Pair Corralation between Regeneron Pharmaceuticals and Sarepta Therapeutics
Given the investment horizon of 90 days Regeneron Pharmaceuticals is expected to under-perform the Sarepta Therapeutics. But the stock apears to be less risky and, when comparing its historical volatility, Regeneron Pharmaceuticals is 1.08 times less risky than Sarepta Therapeutics. The stock trades about -0.48 of its potential returns per unit of risk. The Sarepta Therapeutics is currently generating about -0.3 of returns per unit of risk over similar time horizon. If you would invest 12,988 in Sarepta Therapeutics on August 24, 2024 and sell it today you would lose (1,938) from holding Sarepta Therapeutics or give up 14.92% of portfolio value over 90 days.

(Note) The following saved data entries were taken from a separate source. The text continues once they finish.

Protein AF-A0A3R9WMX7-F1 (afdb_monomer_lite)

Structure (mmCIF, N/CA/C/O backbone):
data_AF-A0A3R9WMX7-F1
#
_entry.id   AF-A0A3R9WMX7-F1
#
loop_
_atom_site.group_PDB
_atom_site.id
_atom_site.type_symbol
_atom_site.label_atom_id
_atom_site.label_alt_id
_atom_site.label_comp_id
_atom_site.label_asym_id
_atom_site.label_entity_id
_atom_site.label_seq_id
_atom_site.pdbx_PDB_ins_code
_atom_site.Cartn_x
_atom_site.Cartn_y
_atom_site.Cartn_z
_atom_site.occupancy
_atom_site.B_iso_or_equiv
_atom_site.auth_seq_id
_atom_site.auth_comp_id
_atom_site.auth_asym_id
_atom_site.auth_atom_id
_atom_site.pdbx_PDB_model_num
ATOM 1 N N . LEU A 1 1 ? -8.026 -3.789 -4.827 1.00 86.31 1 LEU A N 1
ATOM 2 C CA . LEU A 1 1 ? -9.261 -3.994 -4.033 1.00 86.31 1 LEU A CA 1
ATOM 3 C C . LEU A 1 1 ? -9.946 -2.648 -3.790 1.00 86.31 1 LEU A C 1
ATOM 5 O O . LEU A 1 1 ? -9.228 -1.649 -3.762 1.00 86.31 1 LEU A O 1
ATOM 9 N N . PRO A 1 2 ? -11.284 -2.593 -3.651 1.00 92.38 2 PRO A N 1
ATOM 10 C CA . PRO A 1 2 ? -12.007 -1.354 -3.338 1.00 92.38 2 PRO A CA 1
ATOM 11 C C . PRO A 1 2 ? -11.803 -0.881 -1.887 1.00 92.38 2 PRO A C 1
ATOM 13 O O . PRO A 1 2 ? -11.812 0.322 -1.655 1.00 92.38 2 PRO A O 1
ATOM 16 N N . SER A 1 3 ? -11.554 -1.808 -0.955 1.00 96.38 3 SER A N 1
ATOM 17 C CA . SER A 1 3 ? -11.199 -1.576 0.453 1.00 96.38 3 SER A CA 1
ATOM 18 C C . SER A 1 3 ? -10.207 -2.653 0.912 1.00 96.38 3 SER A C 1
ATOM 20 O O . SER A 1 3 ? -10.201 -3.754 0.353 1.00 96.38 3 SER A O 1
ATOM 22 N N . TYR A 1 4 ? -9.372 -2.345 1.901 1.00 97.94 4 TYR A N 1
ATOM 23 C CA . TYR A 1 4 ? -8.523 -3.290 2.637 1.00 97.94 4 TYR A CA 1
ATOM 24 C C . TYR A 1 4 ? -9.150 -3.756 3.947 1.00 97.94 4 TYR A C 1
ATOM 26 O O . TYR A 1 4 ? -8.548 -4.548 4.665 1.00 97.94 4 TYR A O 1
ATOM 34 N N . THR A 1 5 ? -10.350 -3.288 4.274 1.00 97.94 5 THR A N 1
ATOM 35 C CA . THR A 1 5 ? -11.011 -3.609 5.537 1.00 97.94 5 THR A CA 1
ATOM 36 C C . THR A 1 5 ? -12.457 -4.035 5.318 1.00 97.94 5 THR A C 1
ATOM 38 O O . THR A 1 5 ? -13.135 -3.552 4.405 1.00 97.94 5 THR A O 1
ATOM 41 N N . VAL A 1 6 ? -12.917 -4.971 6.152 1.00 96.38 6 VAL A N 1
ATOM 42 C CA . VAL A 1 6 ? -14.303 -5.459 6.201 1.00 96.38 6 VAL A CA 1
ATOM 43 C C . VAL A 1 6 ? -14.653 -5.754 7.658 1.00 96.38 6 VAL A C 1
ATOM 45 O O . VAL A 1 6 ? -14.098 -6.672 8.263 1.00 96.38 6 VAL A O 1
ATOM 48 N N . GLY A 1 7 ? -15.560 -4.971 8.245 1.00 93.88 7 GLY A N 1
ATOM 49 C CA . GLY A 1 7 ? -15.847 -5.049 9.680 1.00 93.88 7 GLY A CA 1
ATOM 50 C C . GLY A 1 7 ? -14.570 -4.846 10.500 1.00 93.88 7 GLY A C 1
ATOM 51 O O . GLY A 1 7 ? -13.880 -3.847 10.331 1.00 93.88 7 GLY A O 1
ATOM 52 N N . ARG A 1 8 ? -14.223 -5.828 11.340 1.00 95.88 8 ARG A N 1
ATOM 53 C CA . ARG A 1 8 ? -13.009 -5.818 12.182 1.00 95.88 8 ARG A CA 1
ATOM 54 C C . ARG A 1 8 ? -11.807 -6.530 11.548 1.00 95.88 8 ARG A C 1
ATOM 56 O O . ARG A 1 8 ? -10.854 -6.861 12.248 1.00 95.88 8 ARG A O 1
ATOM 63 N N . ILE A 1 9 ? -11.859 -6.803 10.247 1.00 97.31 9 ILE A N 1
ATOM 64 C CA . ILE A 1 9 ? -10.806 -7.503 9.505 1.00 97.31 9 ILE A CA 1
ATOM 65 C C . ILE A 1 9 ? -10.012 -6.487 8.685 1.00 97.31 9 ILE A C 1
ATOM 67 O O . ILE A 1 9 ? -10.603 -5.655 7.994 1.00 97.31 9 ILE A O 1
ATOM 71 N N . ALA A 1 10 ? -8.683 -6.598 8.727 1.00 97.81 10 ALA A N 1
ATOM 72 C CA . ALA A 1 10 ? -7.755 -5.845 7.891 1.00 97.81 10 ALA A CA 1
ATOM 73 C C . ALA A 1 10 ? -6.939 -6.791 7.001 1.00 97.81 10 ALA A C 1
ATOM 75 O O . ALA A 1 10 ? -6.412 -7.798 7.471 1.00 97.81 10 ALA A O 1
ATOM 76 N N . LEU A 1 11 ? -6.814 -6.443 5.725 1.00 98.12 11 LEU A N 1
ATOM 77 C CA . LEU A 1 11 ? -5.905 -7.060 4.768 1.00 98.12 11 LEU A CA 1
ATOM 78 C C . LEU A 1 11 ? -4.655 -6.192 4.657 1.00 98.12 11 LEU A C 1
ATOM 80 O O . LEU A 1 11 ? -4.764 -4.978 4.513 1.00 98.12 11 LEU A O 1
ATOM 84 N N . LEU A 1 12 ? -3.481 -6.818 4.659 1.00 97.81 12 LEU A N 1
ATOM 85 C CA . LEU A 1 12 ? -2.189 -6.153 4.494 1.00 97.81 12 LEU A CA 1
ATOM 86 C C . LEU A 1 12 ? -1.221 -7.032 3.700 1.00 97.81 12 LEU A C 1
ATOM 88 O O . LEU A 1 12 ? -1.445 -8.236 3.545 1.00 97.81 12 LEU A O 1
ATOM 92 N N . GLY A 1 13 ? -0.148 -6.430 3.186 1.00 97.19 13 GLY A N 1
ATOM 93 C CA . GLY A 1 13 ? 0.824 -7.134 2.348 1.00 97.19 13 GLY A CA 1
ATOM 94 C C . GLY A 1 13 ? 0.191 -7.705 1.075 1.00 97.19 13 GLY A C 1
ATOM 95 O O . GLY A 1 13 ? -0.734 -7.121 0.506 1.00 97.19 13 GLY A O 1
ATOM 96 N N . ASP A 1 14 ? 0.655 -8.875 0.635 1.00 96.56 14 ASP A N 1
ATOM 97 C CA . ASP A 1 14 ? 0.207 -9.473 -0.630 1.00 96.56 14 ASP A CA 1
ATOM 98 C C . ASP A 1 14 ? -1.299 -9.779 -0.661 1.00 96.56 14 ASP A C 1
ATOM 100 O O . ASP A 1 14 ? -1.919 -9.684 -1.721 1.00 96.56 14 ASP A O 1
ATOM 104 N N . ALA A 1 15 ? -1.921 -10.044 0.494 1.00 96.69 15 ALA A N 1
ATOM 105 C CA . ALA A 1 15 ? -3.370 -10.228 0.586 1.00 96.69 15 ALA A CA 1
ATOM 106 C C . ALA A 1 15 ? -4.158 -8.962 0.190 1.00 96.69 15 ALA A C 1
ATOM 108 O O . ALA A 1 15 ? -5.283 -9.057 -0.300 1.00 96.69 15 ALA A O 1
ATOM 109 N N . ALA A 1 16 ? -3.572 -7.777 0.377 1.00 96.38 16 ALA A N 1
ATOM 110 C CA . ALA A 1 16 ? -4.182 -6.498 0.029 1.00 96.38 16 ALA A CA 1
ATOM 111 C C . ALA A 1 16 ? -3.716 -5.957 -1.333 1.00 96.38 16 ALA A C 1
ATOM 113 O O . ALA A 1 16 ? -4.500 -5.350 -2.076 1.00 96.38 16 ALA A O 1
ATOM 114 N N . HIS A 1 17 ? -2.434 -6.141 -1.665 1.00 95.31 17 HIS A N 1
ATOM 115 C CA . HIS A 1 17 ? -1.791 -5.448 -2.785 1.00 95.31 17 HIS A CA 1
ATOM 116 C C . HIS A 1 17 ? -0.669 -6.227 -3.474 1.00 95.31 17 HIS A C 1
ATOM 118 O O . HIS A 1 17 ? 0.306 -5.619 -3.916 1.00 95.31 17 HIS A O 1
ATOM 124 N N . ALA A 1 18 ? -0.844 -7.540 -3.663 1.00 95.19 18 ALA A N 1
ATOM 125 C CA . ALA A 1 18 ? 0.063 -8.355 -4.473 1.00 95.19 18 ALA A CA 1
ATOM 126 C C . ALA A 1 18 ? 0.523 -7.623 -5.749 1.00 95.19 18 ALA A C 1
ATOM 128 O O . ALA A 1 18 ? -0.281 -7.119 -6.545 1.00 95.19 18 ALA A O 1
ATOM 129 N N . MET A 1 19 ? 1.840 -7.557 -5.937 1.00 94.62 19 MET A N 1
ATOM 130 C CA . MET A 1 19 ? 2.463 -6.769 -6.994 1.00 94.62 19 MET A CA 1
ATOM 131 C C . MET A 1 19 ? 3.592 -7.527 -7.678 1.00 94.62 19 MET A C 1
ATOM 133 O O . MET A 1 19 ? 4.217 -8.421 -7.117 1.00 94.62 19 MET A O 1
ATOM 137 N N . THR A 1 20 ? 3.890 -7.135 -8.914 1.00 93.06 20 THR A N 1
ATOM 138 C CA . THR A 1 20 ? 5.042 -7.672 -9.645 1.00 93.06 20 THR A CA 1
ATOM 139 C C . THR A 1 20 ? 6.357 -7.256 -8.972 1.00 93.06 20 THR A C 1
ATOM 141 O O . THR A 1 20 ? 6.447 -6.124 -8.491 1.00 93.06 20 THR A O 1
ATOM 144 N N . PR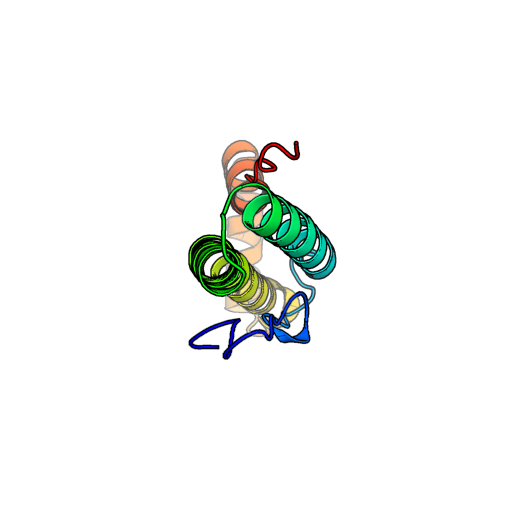O A 1 21 ? 7.422 -8.073 -9.032 1.00 91.44 21 PRO A N 1
ATOM 145 C CA . PRO A 1 21 ? 8.655 -7.831 -8.277 1.00 91.44 21 PRO A CA 1
ATOM 146 C C . PRO A 1 21 ? 9.524 -6.686 -8.827 1.00 91.44 21 PRO A C 1
ATOM 148 O O . PRO A 1 21 ? 10.544 -6.356 -8.233 1.00 91.44 21 PRO A O 1
ATOM 151 N N . HIS A 1 22 ? 9.142 -6.053 -9.941 1.00 89.62 22 HIS A N 1
ATOM 152 C CA . HIS A 1 22 ? 9.993 -5.137 -10.715 1.00 89.62 22 HIS A CA 1
ATOM 153 C C . HIS A 1 22 ? 10.447 -3.853 -9.992 1.00 89.62 22 HIS A C 1
ATOM 155 O O . HIS A 1 22 ? 11.311 -3.158 -10.517 1.00 89.62 22 HIS A O 1
ATOM 161 N N . LEU A 1 23 ? 9.896 -3.532 -8.815 1.00 89.19 23 LEU A N 1
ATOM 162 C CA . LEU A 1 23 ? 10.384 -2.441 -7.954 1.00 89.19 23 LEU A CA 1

Time Period | 3 Months [change] |
Direction | Moves Together |
Strength | Significant |
Accuracy | 100.0% |
Values | Daily Returns |
Regeneron Pharmaceuticals vs. Sarepta Therapeutics
Performance |
Timeline |
Regeneron Pharmaceuticals |
Sarepta Therapeutics |
Regeneron Pharmaceuticals and Sarepta Therapeutics Volatility Contrast
Predicted Return Density |
Returns |
Pair Trading with Regeneron Pharmaceuticals and Sarepta Therapeutics
The main advantage of trading using opposite Regeneron Pharmaceuticals and Sarepta Therapeutics positions is that it hedges away some unsystematic risk. Because of two separate transactions, even if Regeneron Pharmaceuticals position performs unexpectedly, Sarepta Therapeutics can make up some of the losses. Pair trading also minimizes risk from directional movements in the market. For example, if an entire industry or sector drops because of unexpected headlines, the short position in Sarepta Therapeutics will offset losses from the drop in Sarepta Therapeutics' long position.The idea behind Regeneron Pharmaceuticals and Sarepta Therapeutics pairs trading is to make the combined position market-neutral, meaning the overall market's direction will not affect its win or loss (or potential downside or upside). This can be achieved by designing a pairs trade with two highly correlated stocks or equities that operate in a similar space or sector, making it possible to obtain profits through simple and relatively low-risk investment.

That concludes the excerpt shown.